EY has a variety of volunteer programs for its 65,000 U.S. employees, who represent about 30 percent of its worldwide workforce. Some of these programs allow younger folks a chance to develop and showcase their talents earlier in their careers than they otherwise would be able to, Holmes notes.
For example, younger professionals don’t often have an opportunity to hone their leadership and public speaking skills by headlining large client presentations. But at EY, Millennials can teach a junior achievement class or be part of a mentoring team that gives lectures at high schools—activities that can help them learn to construct speeches and talk to large groups. This approach showcases how companies can tie community involvement with succession planning efforts, perhaps even integrating them with workers’ professional development goals.
In 2009, EY develoed a program that targets Millennials: EY Earthwatch Ambassadors. It sends teams of 10 people on weeklong assignments to help environmental nonprofits in developing countries to create better business and logistics systems.
Holmes says the program grew out of the company’s desire to give Millennials international experience. The only other foreign volunteer assignment is to work as a solo consultant for six weeks—a stint that EY leadership believes is only appropriate for older, more seasoned executives.

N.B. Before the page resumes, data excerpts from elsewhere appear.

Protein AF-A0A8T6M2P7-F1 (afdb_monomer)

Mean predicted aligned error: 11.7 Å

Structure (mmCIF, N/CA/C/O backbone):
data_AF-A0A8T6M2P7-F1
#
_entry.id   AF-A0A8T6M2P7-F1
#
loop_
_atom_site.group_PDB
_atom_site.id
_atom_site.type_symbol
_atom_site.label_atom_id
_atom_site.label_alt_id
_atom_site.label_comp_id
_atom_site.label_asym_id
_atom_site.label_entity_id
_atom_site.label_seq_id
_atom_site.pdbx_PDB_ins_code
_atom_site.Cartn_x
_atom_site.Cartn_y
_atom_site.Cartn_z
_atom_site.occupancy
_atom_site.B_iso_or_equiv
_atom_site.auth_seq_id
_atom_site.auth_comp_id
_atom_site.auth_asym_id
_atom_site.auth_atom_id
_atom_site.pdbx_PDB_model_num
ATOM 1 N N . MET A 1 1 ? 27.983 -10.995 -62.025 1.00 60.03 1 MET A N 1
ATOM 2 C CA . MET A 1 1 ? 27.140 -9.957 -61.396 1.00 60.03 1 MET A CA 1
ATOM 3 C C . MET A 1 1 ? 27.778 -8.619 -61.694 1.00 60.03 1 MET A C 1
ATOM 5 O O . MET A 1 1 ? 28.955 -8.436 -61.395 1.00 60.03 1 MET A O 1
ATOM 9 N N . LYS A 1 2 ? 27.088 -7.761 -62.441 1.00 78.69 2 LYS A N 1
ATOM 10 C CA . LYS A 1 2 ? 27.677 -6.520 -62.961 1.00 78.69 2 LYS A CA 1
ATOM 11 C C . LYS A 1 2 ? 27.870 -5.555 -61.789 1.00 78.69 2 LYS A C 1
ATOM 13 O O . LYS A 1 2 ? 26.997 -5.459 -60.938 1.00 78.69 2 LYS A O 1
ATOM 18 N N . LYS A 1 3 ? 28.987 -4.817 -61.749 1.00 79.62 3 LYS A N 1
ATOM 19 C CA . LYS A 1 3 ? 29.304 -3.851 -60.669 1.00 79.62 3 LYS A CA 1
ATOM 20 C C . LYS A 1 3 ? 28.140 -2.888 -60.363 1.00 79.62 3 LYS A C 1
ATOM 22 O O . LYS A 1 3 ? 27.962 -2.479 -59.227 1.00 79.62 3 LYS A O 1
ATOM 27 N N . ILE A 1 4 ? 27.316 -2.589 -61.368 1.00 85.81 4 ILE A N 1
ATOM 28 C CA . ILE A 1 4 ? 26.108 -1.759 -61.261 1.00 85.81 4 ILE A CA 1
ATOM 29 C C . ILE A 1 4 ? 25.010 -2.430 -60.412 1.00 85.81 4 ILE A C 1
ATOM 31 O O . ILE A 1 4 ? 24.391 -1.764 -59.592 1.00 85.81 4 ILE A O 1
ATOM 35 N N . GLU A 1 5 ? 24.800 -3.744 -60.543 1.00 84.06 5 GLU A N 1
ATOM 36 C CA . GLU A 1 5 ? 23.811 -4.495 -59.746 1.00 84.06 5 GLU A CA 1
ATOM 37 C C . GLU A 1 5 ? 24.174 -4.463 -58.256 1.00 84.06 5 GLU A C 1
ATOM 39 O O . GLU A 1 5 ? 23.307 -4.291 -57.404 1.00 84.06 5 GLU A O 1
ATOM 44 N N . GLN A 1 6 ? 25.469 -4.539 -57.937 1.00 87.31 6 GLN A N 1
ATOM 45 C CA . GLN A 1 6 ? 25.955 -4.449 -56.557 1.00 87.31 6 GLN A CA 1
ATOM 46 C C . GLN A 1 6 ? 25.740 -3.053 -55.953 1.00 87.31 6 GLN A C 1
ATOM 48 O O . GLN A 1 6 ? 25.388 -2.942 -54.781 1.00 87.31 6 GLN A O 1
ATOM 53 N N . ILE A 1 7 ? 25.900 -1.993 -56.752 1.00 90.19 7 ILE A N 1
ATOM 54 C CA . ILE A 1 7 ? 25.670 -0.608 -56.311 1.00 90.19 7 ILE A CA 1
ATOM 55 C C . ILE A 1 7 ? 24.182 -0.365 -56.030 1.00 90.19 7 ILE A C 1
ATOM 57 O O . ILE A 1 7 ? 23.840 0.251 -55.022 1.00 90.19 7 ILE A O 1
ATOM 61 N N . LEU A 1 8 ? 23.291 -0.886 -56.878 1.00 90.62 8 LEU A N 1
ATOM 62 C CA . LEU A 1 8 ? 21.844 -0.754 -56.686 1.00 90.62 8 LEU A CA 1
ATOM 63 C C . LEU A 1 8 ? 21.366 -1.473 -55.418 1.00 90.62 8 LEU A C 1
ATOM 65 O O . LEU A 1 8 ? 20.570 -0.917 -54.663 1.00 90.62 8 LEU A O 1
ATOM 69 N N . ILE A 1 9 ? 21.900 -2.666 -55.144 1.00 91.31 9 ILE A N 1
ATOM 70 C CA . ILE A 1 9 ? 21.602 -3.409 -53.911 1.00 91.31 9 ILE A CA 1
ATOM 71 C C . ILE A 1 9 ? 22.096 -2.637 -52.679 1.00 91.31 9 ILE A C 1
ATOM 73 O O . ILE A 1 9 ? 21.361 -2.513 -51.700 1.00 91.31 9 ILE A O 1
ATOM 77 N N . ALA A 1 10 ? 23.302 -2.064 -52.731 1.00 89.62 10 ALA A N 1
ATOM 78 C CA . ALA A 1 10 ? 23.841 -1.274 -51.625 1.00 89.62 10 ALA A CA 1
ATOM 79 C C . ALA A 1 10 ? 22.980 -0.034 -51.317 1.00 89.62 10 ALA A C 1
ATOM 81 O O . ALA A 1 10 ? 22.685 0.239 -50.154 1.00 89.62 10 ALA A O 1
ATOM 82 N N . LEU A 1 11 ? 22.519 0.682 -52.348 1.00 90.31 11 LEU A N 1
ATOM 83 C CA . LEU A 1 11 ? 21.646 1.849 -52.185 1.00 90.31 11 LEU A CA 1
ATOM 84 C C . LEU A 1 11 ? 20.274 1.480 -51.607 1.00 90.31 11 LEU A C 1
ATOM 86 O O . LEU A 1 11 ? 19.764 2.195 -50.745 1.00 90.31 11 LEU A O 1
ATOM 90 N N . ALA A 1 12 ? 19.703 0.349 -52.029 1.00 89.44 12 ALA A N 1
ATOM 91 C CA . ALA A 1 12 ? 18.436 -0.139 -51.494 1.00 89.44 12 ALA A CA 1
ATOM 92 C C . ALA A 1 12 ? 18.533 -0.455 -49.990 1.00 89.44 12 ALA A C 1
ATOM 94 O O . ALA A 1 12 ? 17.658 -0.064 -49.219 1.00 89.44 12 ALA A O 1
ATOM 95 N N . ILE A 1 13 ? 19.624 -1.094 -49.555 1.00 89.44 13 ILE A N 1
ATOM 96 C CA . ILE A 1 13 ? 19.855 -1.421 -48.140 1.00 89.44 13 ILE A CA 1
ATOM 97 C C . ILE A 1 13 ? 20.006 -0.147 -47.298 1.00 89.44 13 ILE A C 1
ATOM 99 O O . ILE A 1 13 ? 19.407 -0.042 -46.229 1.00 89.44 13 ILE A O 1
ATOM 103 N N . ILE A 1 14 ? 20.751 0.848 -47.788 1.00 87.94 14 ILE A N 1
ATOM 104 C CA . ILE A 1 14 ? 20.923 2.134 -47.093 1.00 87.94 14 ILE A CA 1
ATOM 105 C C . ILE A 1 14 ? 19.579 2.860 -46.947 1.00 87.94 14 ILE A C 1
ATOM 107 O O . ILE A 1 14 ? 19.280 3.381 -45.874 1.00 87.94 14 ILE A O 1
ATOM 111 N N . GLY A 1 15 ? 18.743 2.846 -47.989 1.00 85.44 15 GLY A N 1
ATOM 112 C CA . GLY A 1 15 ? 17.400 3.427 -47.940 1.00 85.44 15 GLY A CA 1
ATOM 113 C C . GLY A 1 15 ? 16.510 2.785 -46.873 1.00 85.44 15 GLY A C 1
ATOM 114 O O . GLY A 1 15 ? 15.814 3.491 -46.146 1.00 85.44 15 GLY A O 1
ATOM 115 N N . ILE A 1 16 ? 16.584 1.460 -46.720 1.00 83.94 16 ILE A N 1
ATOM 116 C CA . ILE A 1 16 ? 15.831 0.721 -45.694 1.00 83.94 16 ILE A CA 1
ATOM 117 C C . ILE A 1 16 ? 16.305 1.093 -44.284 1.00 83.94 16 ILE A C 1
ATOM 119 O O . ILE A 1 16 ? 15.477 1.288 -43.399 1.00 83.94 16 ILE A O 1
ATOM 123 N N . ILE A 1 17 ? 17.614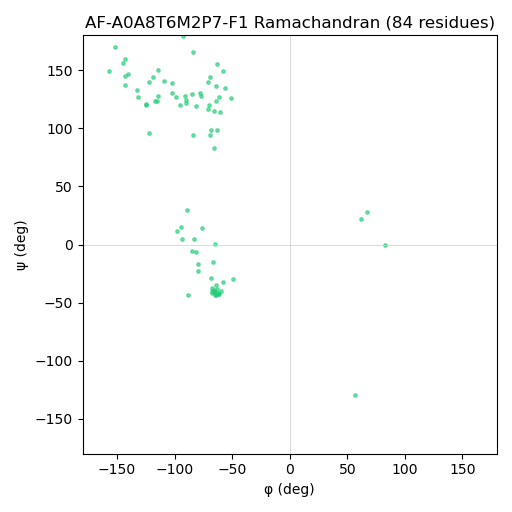 1.252 -44.073 1.00 82.06 17 ILE A N 1
ATOM 124 C CA . ILE A 1 17 ? 18.181 1.609 -42.761 1.00 82.06 17 ILE A CA 1
ATOM 125 C C . ILE A 1 17 ? 17.716 3.002 -42.303 1.00 82.06 17 ILE A C 1
ATOM 127 O O . ILE A 1 17 ? 17.475 3.205 -41.115 1.00 82.06 17 ILE A O 1
ATOM 131 N N . ILE A 1 18 ? 17.532 3.948 -43.230 1.00 81.69 18 ILE A N 1
ATOM 132 C CA . ILE A 1 18 ? 17.046 5.307 -42.922 1.00 81.69 18 ILE A CA 1
ATO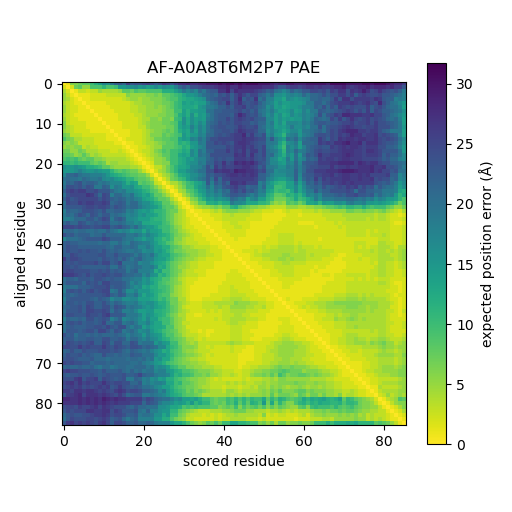M 133 C C . ILE A 1 18 ? 15.578 5.296 -42.463 1.00 81.69 18 ILE A C 1
ATOM 135 O O . ILE A 1 18 ? 15.178 6.147 -41.670 1.00 81.69 18 ILE A O 1
ATOM 139 N N . LEU A 1 19 ? 14.783 4.327 -42.927 1.00 78.38 19 LEU A N 1
ATOM 140 C CA . LEU A 1 19 ? 13.366 4.191 -42.575 1.00 78.38 19 LEU A CA 1
ATOM 141 C C . LEU A 1 19 ? 13.134 3.511 -41.220 1.00 78.38 19 LEU A C 1
ATOM 143 O O . LEU A 1 19 ? 11.991 3.459 -40.767 1.00 78.38 19 LEU A O 1
ATOM 147 N N . ILE A 1 20 ? 14.179 3.000 -40.560 1.00 78.69 20 ILE A N 1
ATOM 148 C CA . ILE A 1 20 ? 14.034 2.388 -39.239 1.00 78.69 20 ILE A CA 1
ATOM 149 C C . ILE A 1 20 ? 13.753 3.507 -38.222 1.00 78.69 20 ILE A C 1
ATOM 151 O O . ILE A 1 20 ? 14.606 4.377 -38.010 1.00 78.69 20 ILE A O 1
ATOM 155 N N . PRO A 1 21 ? 12.574 3.519 -37.574 1.00 76.88 21 PRO A N 1
ATOM 156 C CA . PRO A 1 21 ? 12.251 4.538 -36.591 1.00 76.88 21 PRO A CA 1
ATOM 157 C C . PRO A 1 2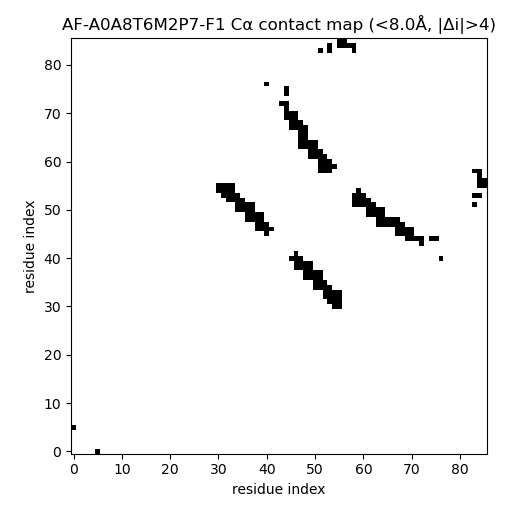1 ? 13.249 4.471 -35.430 1.00 76.88 21 PRO A C 1
ATOM 159 O O . PRO A 1 21 ? 13.439 3.427 -34.806 1.00 76.88 21 PRO A O 1
ATOM 162 N N . LYS A 1 22 ? 13.866 5.613 -35.103 1.00 70.06 22 LYS A N 1
ATOM 163 C CA . LYS A 1 22 ? 14.845 5.754 -34.004 1.00 70.06 22 LYS A CA 1
ATOM 164 C C . LYS A 1 22 ? 14.259 5.510 -32.605 1.00 70.06 22 LYS A C 1
ATOM 166 O O . LYS A 1 22 ? 14.965 5.641 -31.614 1.00 70.06 22 LYS A O 1
ATOM 171 N N . THR A 1 23 ? 12.973 5.190 -32.507 1.00 62.69 23 THR A N 1
ATOM 172 C CA . THR A 1 23 ? 12.209 5.117 -31.259 1.00 62.69 23 THR A CA 1
ATOM 173 C C . THR A 1 23 ? 12.074 3.702 -30.696 1.00 62.69 23 THR A C 1
ATOM 175 O O . THR A 1 23 ? 11.330 3.504 -29.743 1.00 62.69 23 THR A O 1
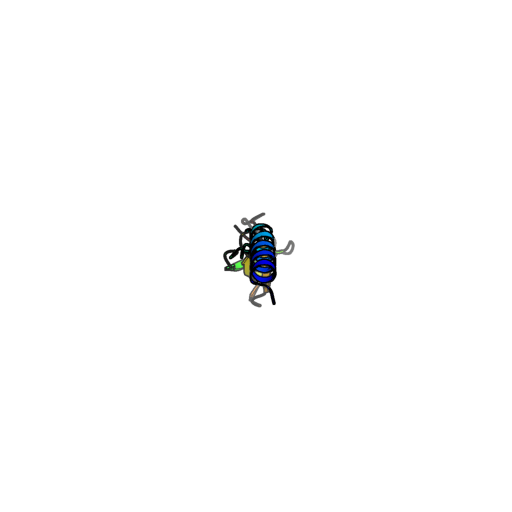ATOM 178 N N . PHE A 1 24 ? 12.820 2.718 -31.213 1.00 61.84 24 PHE A N 1
ATOM 179 C CA . PHE A 1 24 ? 12.822 1.349 -30.674 1.00 61.84 24 PHE A CA 1
ATOM 180 C C . PHE A 1 24 ? 13.621 1.182 -29.367 1.00 61.84 24 PHE A C 1
ATOM 182 O O . PHE A 1 24 ? 13.911 0.068 -28.941 1.00 61.84 24 PHE A O 1
ATOM 189 N N . THR A 1 25 ? 13.984 2.276 -28.701 1.00 68.88 25 THR A N 1
ATOM 190 C CA . THR A 1 25 ? 14.395 2.223 -27.300 1.00 68.88 25 THR A CA 1
ATOM 191 C C . THR A 1 25 ? 13.123 2.256 -26.460 1.00 68.88 25 THR A C 1
ATOM 193 O O . THR A 1 25 ? 12.575 3.330 -26.202 1.00 68.88 25 THR A O 1
ATOM 196 N N . GLY A 1 26 ? 12.608 1.086 -26.075 1.00 60.44 26 GLY A N 1
ATOM 197 C CA . GLY A 1 26 ? 11.534 1.009 -25.087 1.00 60.44 26 GLY A CA 1
ATOM 198 C C . GLY A 1 26 ? 11.933 1.820 -23.855 1.00 60.44 26 GLY A C 1
ATOM 199 O O . GLY A 1 26 ? 13.024 1.626 -23.317 1.00 60.44 26 GLY A O 1
ATOM 200 N N . LYS A 1 27 ? 11.087 2.767 -23.434 1.00 60.62 27 LYS A N 1
ATOM 201 C CA . LYS A 1 27 ? 11.256 3.434 -22.143 1.00 60.62 27 LYS A CA 1
ATOM 202 C C . LYS A 1 27 ? 11.104 2.361 -21.069 1.00 60.62 27 LYS A C 1
ATOM 204 O O . LYS A 1 27 ? 9.988 1.994 -20.726 1.00 60.62 27 LYS A O 1
ATOM 209 N N . VAL A 1 28 ? 12.220 1.842 -20.565 1.00 61.31 28 VAL A N 1
ATOM 210 C CA . VAL A 1 28 ? 12.234 1.137 -19.286 1.00 61.31 28 VAL A CA 1
ATOM 211 C C . VAL A 1 28 ? 11.995 2.217 -18.242 1.00 61.31 28 VAL A C 1
ATOM 213 O O . VAL A 1 28 ? 12.916 2.936 -17.857 1.00 61.31 28 VAL A O 1
ATOM 216 N N . THR A 1 29 ? 10.738 2.412 -17.857 1.00 61.94 29 THR A N 1
ATOM 217 C CA . THR A 1 29 ? 10.420 3.139 -16.635 1.00 61.94 29 THR A CA 1
ATOM 218 C C . THR A 1 29 ? 10.886 2.249 -15.493 1.00 61.94 29 THR A C 1
ATOM 220 O O . THR A 1 29 ? 10.241 1.263 -15.145 1.00 61.94 29 THR A O 1
ATOM 223 N N . LEU A 1 30 ? 12.074 2.547 -14.968 1.00 65.06 30 LEU A N 1
ATOM 224 C CA . LEU A 1 30 ? 12.447 2.133 -13.623 1.00 65.06 30 LEU A CA 1
ATOM 225 C C . LEU A 1 30 ? 11.497 2.893 -12.698 1.00 65.06 30 LEU A C 1
ATOM 227 O O . LEU A 1 30 ? 11.790 4.009 -12.289 1.00 65.06 30 LEU A O 1
ATOM 231 N N . GLU A 1 31 ? 10.293 2.363 -12.500 1.00 73.75 31 GLU A N 1
ATOM 232 C CA . GLU A 1 31 ? 9.438 2.848 -11.426 1.00 73.75 31 GLU A CA 1
ATOM 233 C C . GLU A 1 31 ? 10.155 2.524 -10.119 1.00 73.75 31 GLU A C 1
ATOM 235 O O . GLU A 1 31 ? 10.540 1.372 -9.890 1.00 73.75 31 GLU A O 1
ATOM 240 N N . ASP A 1 32 ? 10.400 3.552 -9.308 1.00 85.12 32 ASP A N 1
ATOM 241 C CA . ASP A 1 32 ? 11.076 3.398 -8.028 1.00 85.12 32 ASP A CA 1
ATOM 242 C C . ASP A 1 32 ? 10.240 2.474 -7.144 1.00 85.12 32 ASP A C 1
ATOM 244 O O . ASP A 1 32 ? 9.103 2.781 -6.780 1.00 85.12 32 ASP A O 1
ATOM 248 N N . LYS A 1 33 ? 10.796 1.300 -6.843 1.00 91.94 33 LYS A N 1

International experience is crucial for ambitious young executives at corporations with worldwide client and staff bases, such as EY and tech giant IBM. In 2008, IBM initiated a program based on the Peace Corps that sends groups of employees to developing countries to partner with local startups, nonprofits and government officials to work on issues such as economic development, education and health care.
“You need a broad range of leadership skills in this economy,” says Stan Litow, IBM’s vice president of corporate culture and corporate affairs and president of the IBM International Foundation. “Millennials are hungry for programs like this.”
Litow says the program is well-suited for Millennials because they enjoy working in teams. What’s more, Millennial employees seek to do more than just perform perfunctory good deeds; they aspire to make a real difference. “They want to solve the problem,” he explains. The program has attracted many young people to want to work at IBM, according to Litow.
Earlier this year, 26-year-old Jack Winstead, a managing consultant at IBM Cognitive Solutions, was part of a team that traveled to Ghana to work on education programs, including advising a local company on how to refine its plan to bring computers to girls in remote villages.
Winstead had volunteered overseas previously and founded a nonprofit that teaches children and young adults in India how to code. Going to Ghana was a way to further expand his horizons and gain leadership experience, he says.
Over the course of five weeks, Winstead had to not only learn about Ghana’s customs, culture, lending environment and economy but also discern how his client, TechAide, would fit into the country’s computer market. By the end of the project, the IBM team had created a detailed plan for TechAide to deliver computers to 400 schools.
“I can’t tell you how many problems we needed to solve every day or even how we did it,” Winstead says. “You just adapt.”
He says the constant need to think fast and change course has sharpened his leadership skills. “It’s one of the soft connections that are hard to make,” he explains.
Ultimately, IBM will reap the benefits of his adventure. And, just as important to him, he will learn from his colleagues who have gone through that program or other skill-building exercises sponsored by IBM.
“I found a lot of people who really want to have an impact,” Winstead says.
Indeed, whether companies opt to offer large global programs or small employee-driven passion projects, allowing employees to give back can give your company the edge when attempting to attract and retain the generation that will inherit the business.
Theresa Agovino is a freelance business writer based in New York City.